Imagine a world of never having to work more than two days in a row.
A world of never having to chug dangerous amounts of instant coffee due to a huge sleep deficit, or spend half your waking life waiting for that next lazy Saturday morning to roll around.
It sounds like a utopian dream, but one Australian company has implemented a rule that sees employees taking a day off a week — and both personal happiness and productivity have soared as a result.
Last year in July, Australian digital marketing company Versa trialled an employment initiative that allowed employees to take every Wednesday off work — provided they could get all their work done in four days instead of five.
Versa CEO Kath Blackham, who started the agency 10 years ago, told news.com.au it came out of wanting to give employees a set day to honour their personal commitments and have better mental wellbeing.
"We already offered a lot of flexibility, so everyone at Versa was working under different arrangements," she told news.com.au. "But it got to the point where you couldn't book a meeting because you couldn't get everybody together at the same time.
"I wanted to give people the flexibility but allowing everyone to have their own didn't work for us.
"I also had a couple of recent graduates who were very young, and were talking about how they were going to go part-time. I figured, if that's the case that people are just expecting that now, I need to come up with a solution."
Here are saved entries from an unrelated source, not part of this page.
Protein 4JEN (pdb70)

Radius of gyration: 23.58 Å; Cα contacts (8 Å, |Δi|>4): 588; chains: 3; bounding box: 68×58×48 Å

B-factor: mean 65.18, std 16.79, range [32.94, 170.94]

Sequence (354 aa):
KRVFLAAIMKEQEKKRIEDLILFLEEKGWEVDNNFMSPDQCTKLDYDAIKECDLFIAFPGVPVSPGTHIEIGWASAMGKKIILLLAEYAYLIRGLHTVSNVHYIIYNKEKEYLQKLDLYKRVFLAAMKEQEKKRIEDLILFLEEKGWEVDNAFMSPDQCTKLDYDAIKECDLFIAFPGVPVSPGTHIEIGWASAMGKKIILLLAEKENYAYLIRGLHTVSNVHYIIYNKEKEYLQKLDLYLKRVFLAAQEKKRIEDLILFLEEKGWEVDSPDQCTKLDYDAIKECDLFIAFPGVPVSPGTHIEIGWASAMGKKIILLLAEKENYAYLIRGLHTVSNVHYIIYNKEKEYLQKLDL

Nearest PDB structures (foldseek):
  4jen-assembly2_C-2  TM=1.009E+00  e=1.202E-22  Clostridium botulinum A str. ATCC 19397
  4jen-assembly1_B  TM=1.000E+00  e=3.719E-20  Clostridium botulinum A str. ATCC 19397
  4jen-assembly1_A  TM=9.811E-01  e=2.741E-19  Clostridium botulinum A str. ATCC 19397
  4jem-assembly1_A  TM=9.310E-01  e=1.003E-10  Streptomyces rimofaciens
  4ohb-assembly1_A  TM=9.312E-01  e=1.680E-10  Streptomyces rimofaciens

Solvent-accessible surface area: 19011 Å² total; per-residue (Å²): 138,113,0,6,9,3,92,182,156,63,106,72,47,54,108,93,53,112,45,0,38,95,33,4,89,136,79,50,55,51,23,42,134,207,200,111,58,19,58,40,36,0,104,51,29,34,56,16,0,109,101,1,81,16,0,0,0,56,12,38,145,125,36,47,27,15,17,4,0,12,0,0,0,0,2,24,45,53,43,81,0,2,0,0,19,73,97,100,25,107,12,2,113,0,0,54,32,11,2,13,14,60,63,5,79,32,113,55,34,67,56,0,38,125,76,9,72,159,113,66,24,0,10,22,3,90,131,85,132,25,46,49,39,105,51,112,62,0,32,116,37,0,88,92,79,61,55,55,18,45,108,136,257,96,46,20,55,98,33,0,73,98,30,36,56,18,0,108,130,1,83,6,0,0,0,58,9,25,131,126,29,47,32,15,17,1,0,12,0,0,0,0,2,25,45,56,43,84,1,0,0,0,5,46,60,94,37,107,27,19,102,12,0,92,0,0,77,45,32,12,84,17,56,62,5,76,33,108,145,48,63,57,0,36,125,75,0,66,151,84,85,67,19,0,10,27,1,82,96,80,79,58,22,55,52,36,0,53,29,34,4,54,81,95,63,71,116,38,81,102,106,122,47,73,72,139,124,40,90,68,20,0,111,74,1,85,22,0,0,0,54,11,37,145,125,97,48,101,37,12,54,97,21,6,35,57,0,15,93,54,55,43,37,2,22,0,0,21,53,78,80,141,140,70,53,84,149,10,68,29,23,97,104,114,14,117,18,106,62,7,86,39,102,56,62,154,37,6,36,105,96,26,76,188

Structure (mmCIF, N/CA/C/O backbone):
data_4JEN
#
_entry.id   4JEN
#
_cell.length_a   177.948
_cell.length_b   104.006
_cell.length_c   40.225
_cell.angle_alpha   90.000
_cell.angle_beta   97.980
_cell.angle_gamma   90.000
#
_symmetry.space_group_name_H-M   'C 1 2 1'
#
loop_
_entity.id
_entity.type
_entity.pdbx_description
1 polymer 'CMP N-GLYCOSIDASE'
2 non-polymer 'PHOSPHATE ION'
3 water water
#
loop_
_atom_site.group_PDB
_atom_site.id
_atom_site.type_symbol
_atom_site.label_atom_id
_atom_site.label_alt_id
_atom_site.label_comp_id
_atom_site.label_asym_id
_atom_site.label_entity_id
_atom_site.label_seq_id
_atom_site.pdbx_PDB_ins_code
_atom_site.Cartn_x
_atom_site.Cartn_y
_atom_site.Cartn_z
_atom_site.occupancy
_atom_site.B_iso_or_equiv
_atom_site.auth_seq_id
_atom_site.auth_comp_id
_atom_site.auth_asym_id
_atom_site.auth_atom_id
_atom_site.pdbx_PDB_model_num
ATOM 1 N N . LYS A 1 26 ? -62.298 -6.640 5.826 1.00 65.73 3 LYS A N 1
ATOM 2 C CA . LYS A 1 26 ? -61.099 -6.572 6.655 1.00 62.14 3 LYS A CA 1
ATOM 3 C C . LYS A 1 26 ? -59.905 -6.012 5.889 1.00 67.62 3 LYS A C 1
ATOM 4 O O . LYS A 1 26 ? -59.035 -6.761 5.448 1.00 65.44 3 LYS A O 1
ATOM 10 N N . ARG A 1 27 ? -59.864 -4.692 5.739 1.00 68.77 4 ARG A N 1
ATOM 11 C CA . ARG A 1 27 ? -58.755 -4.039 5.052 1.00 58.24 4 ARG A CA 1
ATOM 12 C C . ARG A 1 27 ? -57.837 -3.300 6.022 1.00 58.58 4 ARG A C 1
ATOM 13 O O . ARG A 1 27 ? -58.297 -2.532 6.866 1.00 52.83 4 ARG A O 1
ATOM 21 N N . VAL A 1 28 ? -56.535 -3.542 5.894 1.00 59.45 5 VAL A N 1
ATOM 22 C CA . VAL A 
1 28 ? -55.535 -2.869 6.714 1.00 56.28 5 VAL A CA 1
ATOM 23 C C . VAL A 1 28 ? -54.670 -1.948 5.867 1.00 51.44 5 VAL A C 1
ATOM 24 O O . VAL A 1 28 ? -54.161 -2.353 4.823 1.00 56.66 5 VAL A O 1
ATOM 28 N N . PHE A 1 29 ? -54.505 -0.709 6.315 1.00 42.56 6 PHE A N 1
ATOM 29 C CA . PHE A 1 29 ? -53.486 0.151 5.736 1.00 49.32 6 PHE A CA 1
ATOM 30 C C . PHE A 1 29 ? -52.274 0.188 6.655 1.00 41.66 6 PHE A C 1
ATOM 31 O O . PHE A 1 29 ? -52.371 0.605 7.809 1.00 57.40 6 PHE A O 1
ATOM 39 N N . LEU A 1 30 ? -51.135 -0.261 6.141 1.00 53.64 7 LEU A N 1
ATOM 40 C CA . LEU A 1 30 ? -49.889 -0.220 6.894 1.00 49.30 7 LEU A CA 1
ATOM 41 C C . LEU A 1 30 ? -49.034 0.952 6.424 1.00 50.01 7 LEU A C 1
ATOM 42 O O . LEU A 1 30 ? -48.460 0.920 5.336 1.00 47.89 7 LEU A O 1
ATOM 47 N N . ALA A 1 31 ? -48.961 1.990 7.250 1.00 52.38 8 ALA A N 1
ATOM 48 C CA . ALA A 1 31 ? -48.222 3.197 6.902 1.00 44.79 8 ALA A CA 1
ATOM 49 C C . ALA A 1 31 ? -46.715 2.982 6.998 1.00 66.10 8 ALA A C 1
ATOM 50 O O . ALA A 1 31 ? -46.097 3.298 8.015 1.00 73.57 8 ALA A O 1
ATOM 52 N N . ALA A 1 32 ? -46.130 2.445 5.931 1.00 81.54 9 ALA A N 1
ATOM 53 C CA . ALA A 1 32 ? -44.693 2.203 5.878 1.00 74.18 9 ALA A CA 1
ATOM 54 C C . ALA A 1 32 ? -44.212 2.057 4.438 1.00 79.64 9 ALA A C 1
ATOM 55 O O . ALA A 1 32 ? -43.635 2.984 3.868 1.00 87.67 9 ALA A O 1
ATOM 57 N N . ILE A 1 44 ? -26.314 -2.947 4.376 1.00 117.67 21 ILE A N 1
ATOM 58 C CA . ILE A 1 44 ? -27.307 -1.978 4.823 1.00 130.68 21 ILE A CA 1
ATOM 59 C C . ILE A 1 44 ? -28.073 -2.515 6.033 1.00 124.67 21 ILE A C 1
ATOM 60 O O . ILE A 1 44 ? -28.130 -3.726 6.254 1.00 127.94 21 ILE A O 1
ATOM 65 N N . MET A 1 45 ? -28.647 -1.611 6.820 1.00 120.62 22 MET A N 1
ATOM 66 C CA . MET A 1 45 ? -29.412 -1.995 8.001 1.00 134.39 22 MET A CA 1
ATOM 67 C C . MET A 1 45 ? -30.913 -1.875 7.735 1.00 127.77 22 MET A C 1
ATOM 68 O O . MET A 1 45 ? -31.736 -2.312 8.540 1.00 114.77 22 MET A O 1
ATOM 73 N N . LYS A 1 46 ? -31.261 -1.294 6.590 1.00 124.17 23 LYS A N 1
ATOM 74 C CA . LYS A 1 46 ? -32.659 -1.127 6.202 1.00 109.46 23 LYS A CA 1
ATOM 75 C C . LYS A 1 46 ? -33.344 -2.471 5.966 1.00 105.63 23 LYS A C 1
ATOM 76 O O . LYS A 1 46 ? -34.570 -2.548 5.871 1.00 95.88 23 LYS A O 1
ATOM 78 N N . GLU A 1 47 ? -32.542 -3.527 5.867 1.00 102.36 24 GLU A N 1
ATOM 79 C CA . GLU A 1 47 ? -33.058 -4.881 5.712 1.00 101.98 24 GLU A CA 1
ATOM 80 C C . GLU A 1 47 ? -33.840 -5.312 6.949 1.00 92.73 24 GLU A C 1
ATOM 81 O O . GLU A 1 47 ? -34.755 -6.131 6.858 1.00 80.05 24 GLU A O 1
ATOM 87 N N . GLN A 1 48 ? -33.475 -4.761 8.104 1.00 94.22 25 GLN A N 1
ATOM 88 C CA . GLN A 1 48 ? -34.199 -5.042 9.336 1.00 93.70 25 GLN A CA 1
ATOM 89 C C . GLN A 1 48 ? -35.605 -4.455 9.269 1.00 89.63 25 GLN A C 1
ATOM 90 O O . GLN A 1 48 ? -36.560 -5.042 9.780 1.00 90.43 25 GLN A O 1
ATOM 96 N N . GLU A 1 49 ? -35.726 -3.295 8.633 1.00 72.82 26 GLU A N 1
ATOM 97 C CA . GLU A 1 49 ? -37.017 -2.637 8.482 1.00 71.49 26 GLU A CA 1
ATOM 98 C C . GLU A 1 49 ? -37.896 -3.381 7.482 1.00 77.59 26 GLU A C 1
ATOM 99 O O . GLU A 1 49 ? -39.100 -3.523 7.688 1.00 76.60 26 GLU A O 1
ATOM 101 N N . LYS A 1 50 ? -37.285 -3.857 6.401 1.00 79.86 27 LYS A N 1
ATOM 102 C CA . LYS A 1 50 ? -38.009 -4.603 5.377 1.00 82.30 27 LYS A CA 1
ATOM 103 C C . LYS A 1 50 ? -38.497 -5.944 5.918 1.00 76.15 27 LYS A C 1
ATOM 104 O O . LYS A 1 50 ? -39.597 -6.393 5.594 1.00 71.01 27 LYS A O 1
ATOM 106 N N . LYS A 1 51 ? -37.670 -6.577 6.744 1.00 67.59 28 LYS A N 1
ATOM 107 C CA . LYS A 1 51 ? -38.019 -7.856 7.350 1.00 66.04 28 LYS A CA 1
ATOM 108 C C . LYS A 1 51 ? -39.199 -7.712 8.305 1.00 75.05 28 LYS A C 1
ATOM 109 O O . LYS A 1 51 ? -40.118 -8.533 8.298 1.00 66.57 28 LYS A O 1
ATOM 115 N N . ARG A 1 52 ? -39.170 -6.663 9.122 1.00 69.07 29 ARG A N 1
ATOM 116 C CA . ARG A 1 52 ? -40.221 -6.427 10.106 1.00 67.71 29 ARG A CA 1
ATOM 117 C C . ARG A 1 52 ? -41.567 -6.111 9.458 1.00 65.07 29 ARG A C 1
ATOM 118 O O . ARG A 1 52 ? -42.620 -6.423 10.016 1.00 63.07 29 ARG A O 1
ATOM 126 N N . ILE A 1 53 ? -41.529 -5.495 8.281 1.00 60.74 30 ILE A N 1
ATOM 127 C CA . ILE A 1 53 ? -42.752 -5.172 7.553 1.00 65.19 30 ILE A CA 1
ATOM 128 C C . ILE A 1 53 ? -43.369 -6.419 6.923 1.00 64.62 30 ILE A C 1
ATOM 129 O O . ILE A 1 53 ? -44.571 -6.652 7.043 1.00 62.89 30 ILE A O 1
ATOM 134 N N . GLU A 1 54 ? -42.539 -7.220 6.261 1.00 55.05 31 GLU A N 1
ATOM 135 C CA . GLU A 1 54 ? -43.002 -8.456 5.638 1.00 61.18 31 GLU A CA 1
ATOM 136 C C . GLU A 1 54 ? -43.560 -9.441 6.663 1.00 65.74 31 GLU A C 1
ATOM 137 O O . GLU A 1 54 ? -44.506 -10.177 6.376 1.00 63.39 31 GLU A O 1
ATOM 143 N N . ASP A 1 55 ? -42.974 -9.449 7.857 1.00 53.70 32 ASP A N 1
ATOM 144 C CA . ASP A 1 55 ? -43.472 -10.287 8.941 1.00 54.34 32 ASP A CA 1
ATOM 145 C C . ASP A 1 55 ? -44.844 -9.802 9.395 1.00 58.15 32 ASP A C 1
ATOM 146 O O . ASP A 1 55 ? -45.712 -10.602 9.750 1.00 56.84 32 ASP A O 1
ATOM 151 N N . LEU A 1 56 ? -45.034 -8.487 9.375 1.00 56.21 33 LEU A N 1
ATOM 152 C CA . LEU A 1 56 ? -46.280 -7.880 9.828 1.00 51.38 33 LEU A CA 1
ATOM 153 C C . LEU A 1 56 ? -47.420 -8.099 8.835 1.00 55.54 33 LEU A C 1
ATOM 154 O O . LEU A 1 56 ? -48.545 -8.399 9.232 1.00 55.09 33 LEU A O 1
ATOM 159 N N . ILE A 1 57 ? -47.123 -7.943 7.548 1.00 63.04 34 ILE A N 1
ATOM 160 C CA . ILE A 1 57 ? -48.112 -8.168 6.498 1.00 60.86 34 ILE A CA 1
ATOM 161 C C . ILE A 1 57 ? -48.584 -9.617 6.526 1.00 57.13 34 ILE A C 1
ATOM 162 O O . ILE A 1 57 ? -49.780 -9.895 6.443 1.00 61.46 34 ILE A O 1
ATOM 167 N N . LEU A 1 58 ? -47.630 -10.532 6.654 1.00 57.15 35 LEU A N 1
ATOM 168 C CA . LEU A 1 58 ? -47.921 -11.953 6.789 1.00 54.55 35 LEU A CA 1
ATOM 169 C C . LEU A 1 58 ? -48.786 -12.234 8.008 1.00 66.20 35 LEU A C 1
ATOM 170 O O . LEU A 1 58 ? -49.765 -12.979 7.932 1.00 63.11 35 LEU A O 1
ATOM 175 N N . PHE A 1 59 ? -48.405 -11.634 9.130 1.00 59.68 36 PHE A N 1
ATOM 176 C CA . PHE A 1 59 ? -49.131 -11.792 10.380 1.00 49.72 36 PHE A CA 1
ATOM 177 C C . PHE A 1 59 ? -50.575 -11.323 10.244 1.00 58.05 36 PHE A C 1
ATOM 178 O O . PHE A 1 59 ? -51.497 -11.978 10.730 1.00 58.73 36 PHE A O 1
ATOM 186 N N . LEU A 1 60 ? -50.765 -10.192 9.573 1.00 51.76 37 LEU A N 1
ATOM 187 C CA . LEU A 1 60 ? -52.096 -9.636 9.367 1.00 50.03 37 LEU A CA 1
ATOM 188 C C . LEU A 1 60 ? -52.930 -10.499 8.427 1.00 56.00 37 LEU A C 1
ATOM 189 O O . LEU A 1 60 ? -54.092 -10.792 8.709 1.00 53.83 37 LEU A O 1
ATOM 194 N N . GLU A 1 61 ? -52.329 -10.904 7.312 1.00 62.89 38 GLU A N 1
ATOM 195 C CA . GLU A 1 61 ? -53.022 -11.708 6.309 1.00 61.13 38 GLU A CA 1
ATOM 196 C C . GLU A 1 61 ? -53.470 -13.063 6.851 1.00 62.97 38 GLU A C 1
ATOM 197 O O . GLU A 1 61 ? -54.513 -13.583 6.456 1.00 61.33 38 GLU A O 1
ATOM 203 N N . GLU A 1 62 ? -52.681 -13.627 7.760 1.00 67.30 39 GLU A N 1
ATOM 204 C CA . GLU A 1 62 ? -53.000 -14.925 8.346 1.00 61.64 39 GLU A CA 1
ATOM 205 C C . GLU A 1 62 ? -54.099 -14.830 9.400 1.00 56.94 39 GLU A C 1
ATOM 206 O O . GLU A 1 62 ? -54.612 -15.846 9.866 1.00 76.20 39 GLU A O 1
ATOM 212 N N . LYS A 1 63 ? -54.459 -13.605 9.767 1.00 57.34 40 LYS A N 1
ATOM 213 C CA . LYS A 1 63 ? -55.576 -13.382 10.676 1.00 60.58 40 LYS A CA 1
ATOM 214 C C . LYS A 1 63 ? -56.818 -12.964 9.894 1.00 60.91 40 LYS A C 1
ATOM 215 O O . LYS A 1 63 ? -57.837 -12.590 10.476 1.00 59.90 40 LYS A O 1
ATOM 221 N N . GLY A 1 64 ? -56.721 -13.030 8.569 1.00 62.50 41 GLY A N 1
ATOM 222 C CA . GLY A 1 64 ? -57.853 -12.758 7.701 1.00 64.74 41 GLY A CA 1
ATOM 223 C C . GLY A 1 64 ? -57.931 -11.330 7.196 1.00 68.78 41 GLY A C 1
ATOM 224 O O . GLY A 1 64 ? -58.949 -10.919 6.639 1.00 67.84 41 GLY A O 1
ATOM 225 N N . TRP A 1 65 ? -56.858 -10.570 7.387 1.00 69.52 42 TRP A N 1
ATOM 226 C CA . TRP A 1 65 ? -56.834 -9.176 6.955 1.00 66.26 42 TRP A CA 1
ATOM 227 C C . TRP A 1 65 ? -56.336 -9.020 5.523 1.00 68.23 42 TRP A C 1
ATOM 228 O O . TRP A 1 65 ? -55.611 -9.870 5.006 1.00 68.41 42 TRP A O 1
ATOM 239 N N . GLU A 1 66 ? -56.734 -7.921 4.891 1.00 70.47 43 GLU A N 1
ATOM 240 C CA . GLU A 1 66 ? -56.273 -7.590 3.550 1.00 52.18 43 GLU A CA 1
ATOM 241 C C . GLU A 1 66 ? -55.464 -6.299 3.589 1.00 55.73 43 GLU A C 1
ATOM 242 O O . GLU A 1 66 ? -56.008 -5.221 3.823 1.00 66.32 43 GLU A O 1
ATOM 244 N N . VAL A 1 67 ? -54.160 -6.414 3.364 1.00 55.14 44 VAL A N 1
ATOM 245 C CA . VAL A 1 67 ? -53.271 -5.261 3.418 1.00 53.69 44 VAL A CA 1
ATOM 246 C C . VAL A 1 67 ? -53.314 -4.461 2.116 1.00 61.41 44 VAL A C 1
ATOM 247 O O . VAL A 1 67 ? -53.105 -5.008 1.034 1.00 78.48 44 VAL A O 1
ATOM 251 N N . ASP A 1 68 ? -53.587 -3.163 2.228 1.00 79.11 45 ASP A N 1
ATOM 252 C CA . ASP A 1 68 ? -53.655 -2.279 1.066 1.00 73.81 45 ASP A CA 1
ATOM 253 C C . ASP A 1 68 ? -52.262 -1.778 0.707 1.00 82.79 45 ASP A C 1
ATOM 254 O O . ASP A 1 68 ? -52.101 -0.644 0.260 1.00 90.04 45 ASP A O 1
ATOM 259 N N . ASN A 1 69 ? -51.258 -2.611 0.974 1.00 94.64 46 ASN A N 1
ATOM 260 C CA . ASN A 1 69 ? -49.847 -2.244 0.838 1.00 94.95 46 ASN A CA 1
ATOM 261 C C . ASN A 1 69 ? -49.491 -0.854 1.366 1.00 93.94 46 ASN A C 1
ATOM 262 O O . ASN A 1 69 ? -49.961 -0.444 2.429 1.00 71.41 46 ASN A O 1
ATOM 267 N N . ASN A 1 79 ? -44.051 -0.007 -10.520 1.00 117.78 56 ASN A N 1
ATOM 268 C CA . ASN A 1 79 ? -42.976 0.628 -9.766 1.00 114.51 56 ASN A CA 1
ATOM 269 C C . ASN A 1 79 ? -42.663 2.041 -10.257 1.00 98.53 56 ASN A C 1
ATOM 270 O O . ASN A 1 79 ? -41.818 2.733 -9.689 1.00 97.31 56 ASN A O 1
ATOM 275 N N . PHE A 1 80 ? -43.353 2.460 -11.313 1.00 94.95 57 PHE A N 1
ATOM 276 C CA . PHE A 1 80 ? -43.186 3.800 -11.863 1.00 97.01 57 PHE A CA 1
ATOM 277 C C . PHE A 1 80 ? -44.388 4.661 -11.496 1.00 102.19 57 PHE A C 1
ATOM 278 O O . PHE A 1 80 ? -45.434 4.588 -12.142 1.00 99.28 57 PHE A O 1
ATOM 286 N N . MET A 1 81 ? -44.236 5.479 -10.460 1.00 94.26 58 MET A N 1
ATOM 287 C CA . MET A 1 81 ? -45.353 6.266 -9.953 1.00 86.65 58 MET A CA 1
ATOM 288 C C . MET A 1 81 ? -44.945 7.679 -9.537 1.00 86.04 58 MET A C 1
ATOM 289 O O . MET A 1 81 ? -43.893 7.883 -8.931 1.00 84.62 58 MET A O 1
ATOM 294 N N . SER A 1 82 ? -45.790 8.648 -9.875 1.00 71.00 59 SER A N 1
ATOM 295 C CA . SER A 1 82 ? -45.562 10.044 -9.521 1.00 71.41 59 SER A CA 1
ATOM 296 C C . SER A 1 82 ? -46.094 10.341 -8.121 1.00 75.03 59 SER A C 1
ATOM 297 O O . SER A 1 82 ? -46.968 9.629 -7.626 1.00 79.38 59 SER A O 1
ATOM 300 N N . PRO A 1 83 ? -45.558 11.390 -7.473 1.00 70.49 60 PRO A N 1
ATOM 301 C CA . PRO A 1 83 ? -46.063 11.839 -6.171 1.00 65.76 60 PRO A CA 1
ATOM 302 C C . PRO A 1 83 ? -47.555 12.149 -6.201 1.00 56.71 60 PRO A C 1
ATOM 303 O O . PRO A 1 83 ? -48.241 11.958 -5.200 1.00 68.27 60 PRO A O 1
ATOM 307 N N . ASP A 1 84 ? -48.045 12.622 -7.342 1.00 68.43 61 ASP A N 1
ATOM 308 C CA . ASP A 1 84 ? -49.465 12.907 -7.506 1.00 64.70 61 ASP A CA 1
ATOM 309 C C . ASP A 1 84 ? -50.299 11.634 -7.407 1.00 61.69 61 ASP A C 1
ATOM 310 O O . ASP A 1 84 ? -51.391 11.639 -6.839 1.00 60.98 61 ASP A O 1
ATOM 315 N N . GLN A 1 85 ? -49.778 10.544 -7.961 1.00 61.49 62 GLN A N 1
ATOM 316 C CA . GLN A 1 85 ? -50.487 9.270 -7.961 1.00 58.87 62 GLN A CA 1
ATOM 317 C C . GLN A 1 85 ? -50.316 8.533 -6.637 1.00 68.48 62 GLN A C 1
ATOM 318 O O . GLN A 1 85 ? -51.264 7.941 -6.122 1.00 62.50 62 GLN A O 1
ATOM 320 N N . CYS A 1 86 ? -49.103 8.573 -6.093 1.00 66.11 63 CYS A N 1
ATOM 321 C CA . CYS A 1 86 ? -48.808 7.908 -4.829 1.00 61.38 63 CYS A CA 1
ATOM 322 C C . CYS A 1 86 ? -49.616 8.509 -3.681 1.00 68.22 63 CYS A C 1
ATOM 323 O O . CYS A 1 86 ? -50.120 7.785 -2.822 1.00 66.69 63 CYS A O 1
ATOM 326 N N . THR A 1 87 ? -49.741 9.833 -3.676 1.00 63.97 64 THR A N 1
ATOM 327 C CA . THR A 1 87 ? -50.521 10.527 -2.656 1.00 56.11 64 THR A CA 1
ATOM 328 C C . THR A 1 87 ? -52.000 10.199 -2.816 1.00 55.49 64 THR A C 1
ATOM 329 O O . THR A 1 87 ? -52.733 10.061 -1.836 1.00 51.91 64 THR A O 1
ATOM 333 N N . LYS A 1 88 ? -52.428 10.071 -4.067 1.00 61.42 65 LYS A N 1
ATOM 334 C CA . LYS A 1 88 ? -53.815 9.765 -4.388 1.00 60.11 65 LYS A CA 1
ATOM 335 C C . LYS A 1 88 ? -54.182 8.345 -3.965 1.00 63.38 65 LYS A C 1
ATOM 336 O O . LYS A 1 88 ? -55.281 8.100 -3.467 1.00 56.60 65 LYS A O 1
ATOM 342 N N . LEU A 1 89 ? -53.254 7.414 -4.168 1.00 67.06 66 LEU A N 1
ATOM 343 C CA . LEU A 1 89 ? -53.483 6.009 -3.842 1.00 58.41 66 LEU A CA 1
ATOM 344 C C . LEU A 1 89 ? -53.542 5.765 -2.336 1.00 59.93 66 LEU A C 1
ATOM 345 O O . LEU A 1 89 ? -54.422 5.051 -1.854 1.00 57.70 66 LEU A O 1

So why Wednesday? Why not just tack an extra day onto the weekend, and give people the Monday or Friday off?
Ms Blackham said the whole point of the four-day work week was to allow people to take care of their mental health. "We're a very young workforce. A lot of the guys that work at Versa are in their 20s, and I just felt like if I gave everyone a three-day weekend, it would encourage them to really go large over the weekend.
"The whole idea of a four-day week is to give people the opportunity to get healthy again, and catch up on sleep and exercise.
"These days we talk about the classic sickie — it's also called a mental health day."
The idea of condensing five days of work into four may sound intense, but Ms Blackham says that's not the case.
"Working an 8-6 day is not that far out from the realms of what most people are doing anyway," she said. "I wanted to create an environment that almost made it difficult for our employees to do a 60-hour work week because it was too hard for them to fit it into four days. But fitting 37.5 hours into four days isn't really that hard."
To make things easier, employees have the option of working from home when they need to. The office remains open on a Wednesday — and Ms Blackham says some people do still come in out of choice — but ultimately it "just comes down to how efficient you are".
She said gender equality in the workplace was another important factor, noting the four-day work week was about giving women — particularly parents — a better work-life balance. "If they feel like they can have both a family and a career, that's a win for me."
The results so far have been positive. Ms Blackham says profit has almost tripled since the Wednesday-off rule came in last July, and Versa's revenue has grown by 46 per cent in that time.
Staff are healthier, happier, and less likely to take sick days or resign.
While she acknowledges it may not suit every trade or company, Ms Blackham hopes the Wednesday-off model will help encourage other bosses to re-examine their schedules.
"I'm hoping other companies will look at this and stop and think about different ways they can implement something similar that allows staff to be happier and more efficient," she said. "I strongly believe the workforce is changing and I think in 20 years, the 9-5 day will be a thing of the past."
Versa isn't the first company to disrupt the classic "Monday to Friday, 9-5" work schedule.
Last year, New Zealand trusts business Perpetual Guardian revealed a similar initiative designed to boost productivity.
After an initial trial, Perpetual Guardian made it a permanent fixture - and the news quickly travelled around the world.
There have since been numerous companies in New Zealand and further afield to have introduced similar policies in a bid to boost productivity.